The World from the Lens of a Woman
From France’s Agnès Varda to the Philippines’ Marilou Diaz-Abaya, these women paved the way for the evolution of Philippine cinema.
Words Erika Anne Sulat
Photo courtesy of Cine Tamaris, Wig Tysmans, Film Grab, ABS-CBN's Sagip Pelikula
September 23, 2025
When a movie lover thinks of the French New Wave, a few familiar names usually come to mind: Jean-Luc Godard, with his use of discontinuity editing, and François Truffaut, known for his seminal essay “A Certain Tendency of the French Cinema.”
But when it comes to the filmmaker who truly pioneered the movement, many point to Agnès Varda. Having directed some of the most influential films that defined the New Wave, Varda is a must-know figure for any film fan or student of the art form.
Agnès Varda, Photo from Ciné-Tamaris
In the Philippines, one of the most notable directors of the country’s Second Golden Age of Cinema, and the first and only female filmmaker to be named a National Artist, is Marilou Diaz-Abaya. Best known for her feminist trilogy in collaboration with screenwriter Ricky Lee, Diaz-Abaya’s Moral (1982), Brutal (1980), and Karnal (1983) are essential viewing when discussing Filipino feminist cinema.
Marilou Diaz-Abaya, Photo by Wig Tysmans
A study of technique
Varda’s body of work, in terms of technique, contrasts heavily with Diaz-Abaya’s. The Filipino quality of melodrama and conventional narrative is much more apparent in Marilou Diaz-Abaya’s films, while Agnès Varda explores a more experimental form of film, with aspects that characterize the New Wave’s films like fourth-wall breaking and non-continuity editing.
Cleo from 5 to 7, Image Still from FilmGrab
However, they share a similar message from their films: that the world run by men continues to be hostile to women. This similarity is apparent in Varda’s Le Bonheur (1965) and Diaz-Abaya’s Karnal (1983).

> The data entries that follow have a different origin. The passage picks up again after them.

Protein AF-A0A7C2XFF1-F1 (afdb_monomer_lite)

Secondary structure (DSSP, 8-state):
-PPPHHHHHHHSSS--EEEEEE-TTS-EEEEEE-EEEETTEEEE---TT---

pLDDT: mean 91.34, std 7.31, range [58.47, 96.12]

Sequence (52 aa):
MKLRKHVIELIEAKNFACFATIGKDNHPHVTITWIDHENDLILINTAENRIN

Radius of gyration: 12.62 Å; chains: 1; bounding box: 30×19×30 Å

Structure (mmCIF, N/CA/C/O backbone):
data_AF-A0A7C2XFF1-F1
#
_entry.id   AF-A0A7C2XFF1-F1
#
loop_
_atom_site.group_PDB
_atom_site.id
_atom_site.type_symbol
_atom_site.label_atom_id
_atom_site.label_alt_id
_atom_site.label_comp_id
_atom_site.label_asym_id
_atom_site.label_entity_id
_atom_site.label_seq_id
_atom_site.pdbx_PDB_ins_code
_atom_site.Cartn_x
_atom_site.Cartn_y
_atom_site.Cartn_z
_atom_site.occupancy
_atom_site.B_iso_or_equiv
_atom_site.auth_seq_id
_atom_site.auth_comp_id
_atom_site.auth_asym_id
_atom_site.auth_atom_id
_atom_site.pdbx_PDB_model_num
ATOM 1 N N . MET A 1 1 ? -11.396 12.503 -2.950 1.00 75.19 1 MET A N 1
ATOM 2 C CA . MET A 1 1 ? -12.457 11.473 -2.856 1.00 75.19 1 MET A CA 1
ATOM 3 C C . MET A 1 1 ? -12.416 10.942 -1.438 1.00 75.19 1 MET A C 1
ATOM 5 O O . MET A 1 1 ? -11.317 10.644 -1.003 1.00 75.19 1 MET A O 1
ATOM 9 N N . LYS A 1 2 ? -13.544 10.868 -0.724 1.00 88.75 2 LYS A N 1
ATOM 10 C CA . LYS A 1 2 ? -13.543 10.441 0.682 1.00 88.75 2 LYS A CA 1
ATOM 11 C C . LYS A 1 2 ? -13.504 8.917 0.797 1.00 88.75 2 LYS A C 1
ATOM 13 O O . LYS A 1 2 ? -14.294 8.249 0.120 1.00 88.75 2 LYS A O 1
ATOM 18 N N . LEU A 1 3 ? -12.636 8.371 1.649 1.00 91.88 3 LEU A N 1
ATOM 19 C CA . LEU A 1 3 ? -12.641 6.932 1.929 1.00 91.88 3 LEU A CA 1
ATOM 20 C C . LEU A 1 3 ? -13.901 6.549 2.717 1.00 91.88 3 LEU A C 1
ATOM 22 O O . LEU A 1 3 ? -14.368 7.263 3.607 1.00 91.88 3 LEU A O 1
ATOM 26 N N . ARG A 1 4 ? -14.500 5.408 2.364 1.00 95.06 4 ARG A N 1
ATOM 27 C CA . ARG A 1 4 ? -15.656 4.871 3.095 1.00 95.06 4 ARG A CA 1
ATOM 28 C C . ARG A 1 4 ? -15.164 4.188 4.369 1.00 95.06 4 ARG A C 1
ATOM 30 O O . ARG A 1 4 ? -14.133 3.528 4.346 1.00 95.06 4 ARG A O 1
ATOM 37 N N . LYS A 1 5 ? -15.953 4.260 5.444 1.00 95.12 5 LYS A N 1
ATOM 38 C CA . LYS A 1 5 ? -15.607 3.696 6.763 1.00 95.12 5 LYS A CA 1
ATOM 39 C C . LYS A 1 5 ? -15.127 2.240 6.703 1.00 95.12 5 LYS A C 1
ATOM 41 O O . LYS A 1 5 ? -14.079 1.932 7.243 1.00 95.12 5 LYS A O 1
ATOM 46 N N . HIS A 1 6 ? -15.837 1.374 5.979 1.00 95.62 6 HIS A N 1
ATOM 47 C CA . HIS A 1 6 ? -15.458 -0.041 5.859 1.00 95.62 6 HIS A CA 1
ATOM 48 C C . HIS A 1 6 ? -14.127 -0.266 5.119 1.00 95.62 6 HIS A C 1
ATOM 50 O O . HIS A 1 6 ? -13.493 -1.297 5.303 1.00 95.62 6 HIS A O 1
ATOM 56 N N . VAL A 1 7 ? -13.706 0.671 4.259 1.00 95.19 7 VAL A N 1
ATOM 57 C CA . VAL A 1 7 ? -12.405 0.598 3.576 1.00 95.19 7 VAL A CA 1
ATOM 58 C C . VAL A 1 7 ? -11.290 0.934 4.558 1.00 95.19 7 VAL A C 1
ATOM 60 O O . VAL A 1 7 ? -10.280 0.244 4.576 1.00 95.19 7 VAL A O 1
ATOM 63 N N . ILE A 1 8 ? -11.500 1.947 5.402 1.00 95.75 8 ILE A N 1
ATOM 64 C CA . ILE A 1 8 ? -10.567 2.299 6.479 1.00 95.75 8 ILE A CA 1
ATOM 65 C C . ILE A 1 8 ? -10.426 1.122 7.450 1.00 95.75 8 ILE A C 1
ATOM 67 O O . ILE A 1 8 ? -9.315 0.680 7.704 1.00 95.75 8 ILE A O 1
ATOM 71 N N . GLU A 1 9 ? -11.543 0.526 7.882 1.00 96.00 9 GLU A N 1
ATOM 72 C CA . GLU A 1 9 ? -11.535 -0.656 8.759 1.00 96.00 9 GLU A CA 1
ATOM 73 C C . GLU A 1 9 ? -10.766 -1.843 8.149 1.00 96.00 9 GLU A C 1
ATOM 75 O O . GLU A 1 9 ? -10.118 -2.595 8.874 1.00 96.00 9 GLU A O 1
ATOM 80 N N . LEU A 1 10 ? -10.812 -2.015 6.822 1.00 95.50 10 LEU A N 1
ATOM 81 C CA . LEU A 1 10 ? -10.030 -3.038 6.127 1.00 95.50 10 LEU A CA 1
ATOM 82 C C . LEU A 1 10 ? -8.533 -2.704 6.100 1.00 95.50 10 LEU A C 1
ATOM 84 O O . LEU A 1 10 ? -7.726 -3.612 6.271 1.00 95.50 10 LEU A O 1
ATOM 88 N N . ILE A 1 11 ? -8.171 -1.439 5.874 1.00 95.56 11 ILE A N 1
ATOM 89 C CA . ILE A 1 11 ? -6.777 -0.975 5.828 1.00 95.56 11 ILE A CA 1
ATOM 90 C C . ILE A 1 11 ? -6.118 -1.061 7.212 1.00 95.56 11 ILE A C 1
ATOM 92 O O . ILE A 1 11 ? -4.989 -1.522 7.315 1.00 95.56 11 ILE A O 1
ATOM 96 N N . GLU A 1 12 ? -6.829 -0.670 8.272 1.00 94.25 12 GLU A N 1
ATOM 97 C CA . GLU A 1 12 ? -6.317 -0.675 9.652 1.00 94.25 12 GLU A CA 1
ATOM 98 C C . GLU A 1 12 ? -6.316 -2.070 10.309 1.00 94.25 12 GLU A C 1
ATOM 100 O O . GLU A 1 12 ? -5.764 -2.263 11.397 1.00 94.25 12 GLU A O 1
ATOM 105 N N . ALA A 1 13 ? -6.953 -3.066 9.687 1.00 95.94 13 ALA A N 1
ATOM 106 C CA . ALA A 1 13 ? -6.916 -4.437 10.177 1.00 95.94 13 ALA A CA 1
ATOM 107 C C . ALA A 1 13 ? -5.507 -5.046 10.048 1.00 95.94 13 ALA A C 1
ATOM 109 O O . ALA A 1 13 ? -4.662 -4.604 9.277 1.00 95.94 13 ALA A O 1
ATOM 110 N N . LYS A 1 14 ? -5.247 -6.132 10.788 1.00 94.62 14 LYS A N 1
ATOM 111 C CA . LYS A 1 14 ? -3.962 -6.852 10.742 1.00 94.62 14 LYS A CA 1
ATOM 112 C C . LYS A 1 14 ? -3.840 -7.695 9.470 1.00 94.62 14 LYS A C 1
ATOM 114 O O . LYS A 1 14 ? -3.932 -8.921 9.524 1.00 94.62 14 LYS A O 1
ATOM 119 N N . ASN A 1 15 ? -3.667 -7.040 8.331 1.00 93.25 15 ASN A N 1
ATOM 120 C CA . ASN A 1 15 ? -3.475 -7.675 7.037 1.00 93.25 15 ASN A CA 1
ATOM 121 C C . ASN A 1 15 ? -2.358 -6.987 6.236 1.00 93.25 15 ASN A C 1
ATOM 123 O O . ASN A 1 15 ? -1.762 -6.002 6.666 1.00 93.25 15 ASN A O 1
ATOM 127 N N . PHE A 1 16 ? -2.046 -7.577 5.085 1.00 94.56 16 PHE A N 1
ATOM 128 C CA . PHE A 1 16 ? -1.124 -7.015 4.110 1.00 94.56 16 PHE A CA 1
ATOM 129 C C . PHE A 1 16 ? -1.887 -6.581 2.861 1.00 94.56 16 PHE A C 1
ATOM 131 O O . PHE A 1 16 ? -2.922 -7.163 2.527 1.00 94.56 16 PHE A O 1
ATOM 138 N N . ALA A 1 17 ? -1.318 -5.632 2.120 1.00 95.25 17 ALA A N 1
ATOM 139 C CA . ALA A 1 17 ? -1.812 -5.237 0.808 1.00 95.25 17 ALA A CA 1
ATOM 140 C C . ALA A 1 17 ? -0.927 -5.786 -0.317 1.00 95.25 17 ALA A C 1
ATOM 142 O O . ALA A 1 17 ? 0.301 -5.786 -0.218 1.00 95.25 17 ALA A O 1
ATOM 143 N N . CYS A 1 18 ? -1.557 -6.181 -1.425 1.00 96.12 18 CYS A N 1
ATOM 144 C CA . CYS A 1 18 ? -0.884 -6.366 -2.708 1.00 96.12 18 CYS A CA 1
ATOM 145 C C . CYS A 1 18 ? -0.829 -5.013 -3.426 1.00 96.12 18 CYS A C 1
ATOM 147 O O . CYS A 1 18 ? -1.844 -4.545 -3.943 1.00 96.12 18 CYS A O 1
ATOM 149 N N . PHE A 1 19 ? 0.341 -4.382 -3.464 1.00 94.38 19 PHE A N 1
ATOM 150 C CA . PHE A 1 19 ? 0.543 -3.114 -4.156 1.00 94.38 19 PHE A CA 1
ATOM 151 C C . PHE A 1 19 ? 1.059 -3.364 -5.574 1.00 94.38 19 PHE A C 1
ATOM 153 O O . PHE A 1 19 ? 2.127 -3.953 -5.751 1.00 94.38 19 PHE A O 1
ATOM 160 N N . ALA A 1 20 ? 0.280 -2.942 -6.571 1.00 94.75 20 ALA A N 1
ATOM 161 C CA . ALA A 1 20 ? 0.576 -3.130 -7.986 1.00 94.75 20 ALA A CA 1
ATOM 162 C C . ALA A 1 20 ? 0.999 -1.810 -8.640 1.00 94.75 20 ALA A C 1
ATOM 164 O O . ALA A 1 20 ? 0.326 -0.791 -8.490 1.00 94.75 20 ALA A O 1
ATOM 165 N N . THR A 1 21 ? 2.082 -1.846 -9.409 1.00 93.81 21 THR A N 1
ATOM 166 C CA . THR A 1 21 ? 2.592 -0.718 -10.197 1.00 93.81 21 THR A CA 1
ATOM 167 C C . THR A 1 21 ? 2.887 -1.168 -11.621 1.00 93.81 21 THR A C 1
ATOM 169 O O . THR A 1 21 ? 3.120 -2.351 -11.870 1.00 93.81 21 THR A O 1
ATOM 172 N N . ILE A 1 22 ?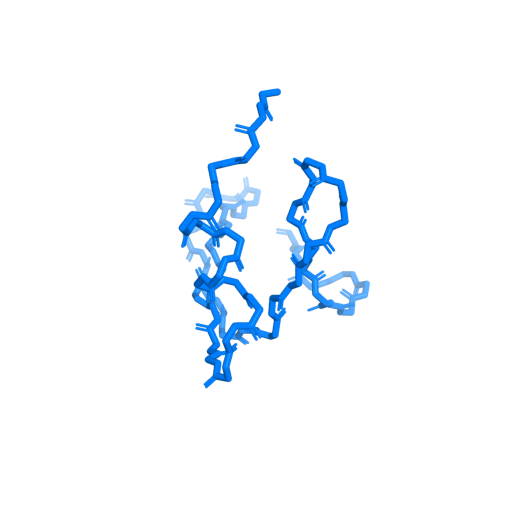 2.924 -0.220 -12.553 1.00 94.75 22 ILE A N 1
ATOM 173 C CA . ILE A 1 22 ? 3.417 -0.443 -13.914 1.00 94.75 22 ILE A CA 1
ATOM 174 C C . ILE A 1 22 ? 4.776 0.249 -14.034 1.00 94.75 22 ILE A C 1
ATOM 176 O O . ILE A 1 22 ? 4.875 1.445 -13.757 1.00 94.75 22 ILE A O 1
ATOM 180 N N . GLY A 1 23 ? 5.814 -0.514 -14.384 1.00 88.94 23 GLY A N 1
ATOM 181 C CA . GLY A 1 23 ? 7.159 0.015 -14.622 1.00 88.94 23 GLY A CA 1
ATOM 182 C C . GLY A 1 23 ? 7.223 0.877 -15.885 1.00 88.94 23 GLY A C 1
ATOM 183 O O . GLY A 1 23 ? 6.300 0.876 -16.704 1.00 88.94 23 GLY A O 1
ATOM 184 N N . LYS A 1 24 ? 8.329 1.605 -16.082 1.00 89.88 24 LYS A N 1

Varda subverts typical narratives that situate women as mere plot devices, as a technique to critique and parody the phallocentric nature of male-centered cinema. She positions a married man who has an affair as the main character, treating the women in the film as plot devices.
Karnal, Still from ABS-CBN Sagip Pelikula
The bright color grading and beautiful cinematography contrast with the horror of the film’s plot. Similarly, Diaz-Abaya’s Karnal (1983) is set in an idyllic rural countryside, despite its dark plot that features patriarchal-induced patricide and the cycle of abuse.
A needed representation
Le Bonheur, Image Still from FilmGrab
The humanization of their women characters is a core strength in each of their films. Women are not perfect, but they make their own choices, and these choices have consequences that they face, whether the outcome is good or not. Like Cléo in Varda’s Cléo from 5 to 7 (1962), who makes a pivotal choice to relieve herself of the societal burdens of vanity, or the women in Diaz-Abaya’s Moral (1982), who each make their own choices and grow from them by the end of the film.
Moral, Screen grab from ABS-CBN Sagip Pelikula
Varda and Diaz-Abaya didn’t only contribute to cinema’s progress in terms of technical ability, but also in terms of portraying women’s stories authentically from the eyes of another woman.
In their films, women’s issues weren’t viewed through a voyeuristic lens that seeks to exploit their struggles, but rather through one that seeks to understand and empathize with them.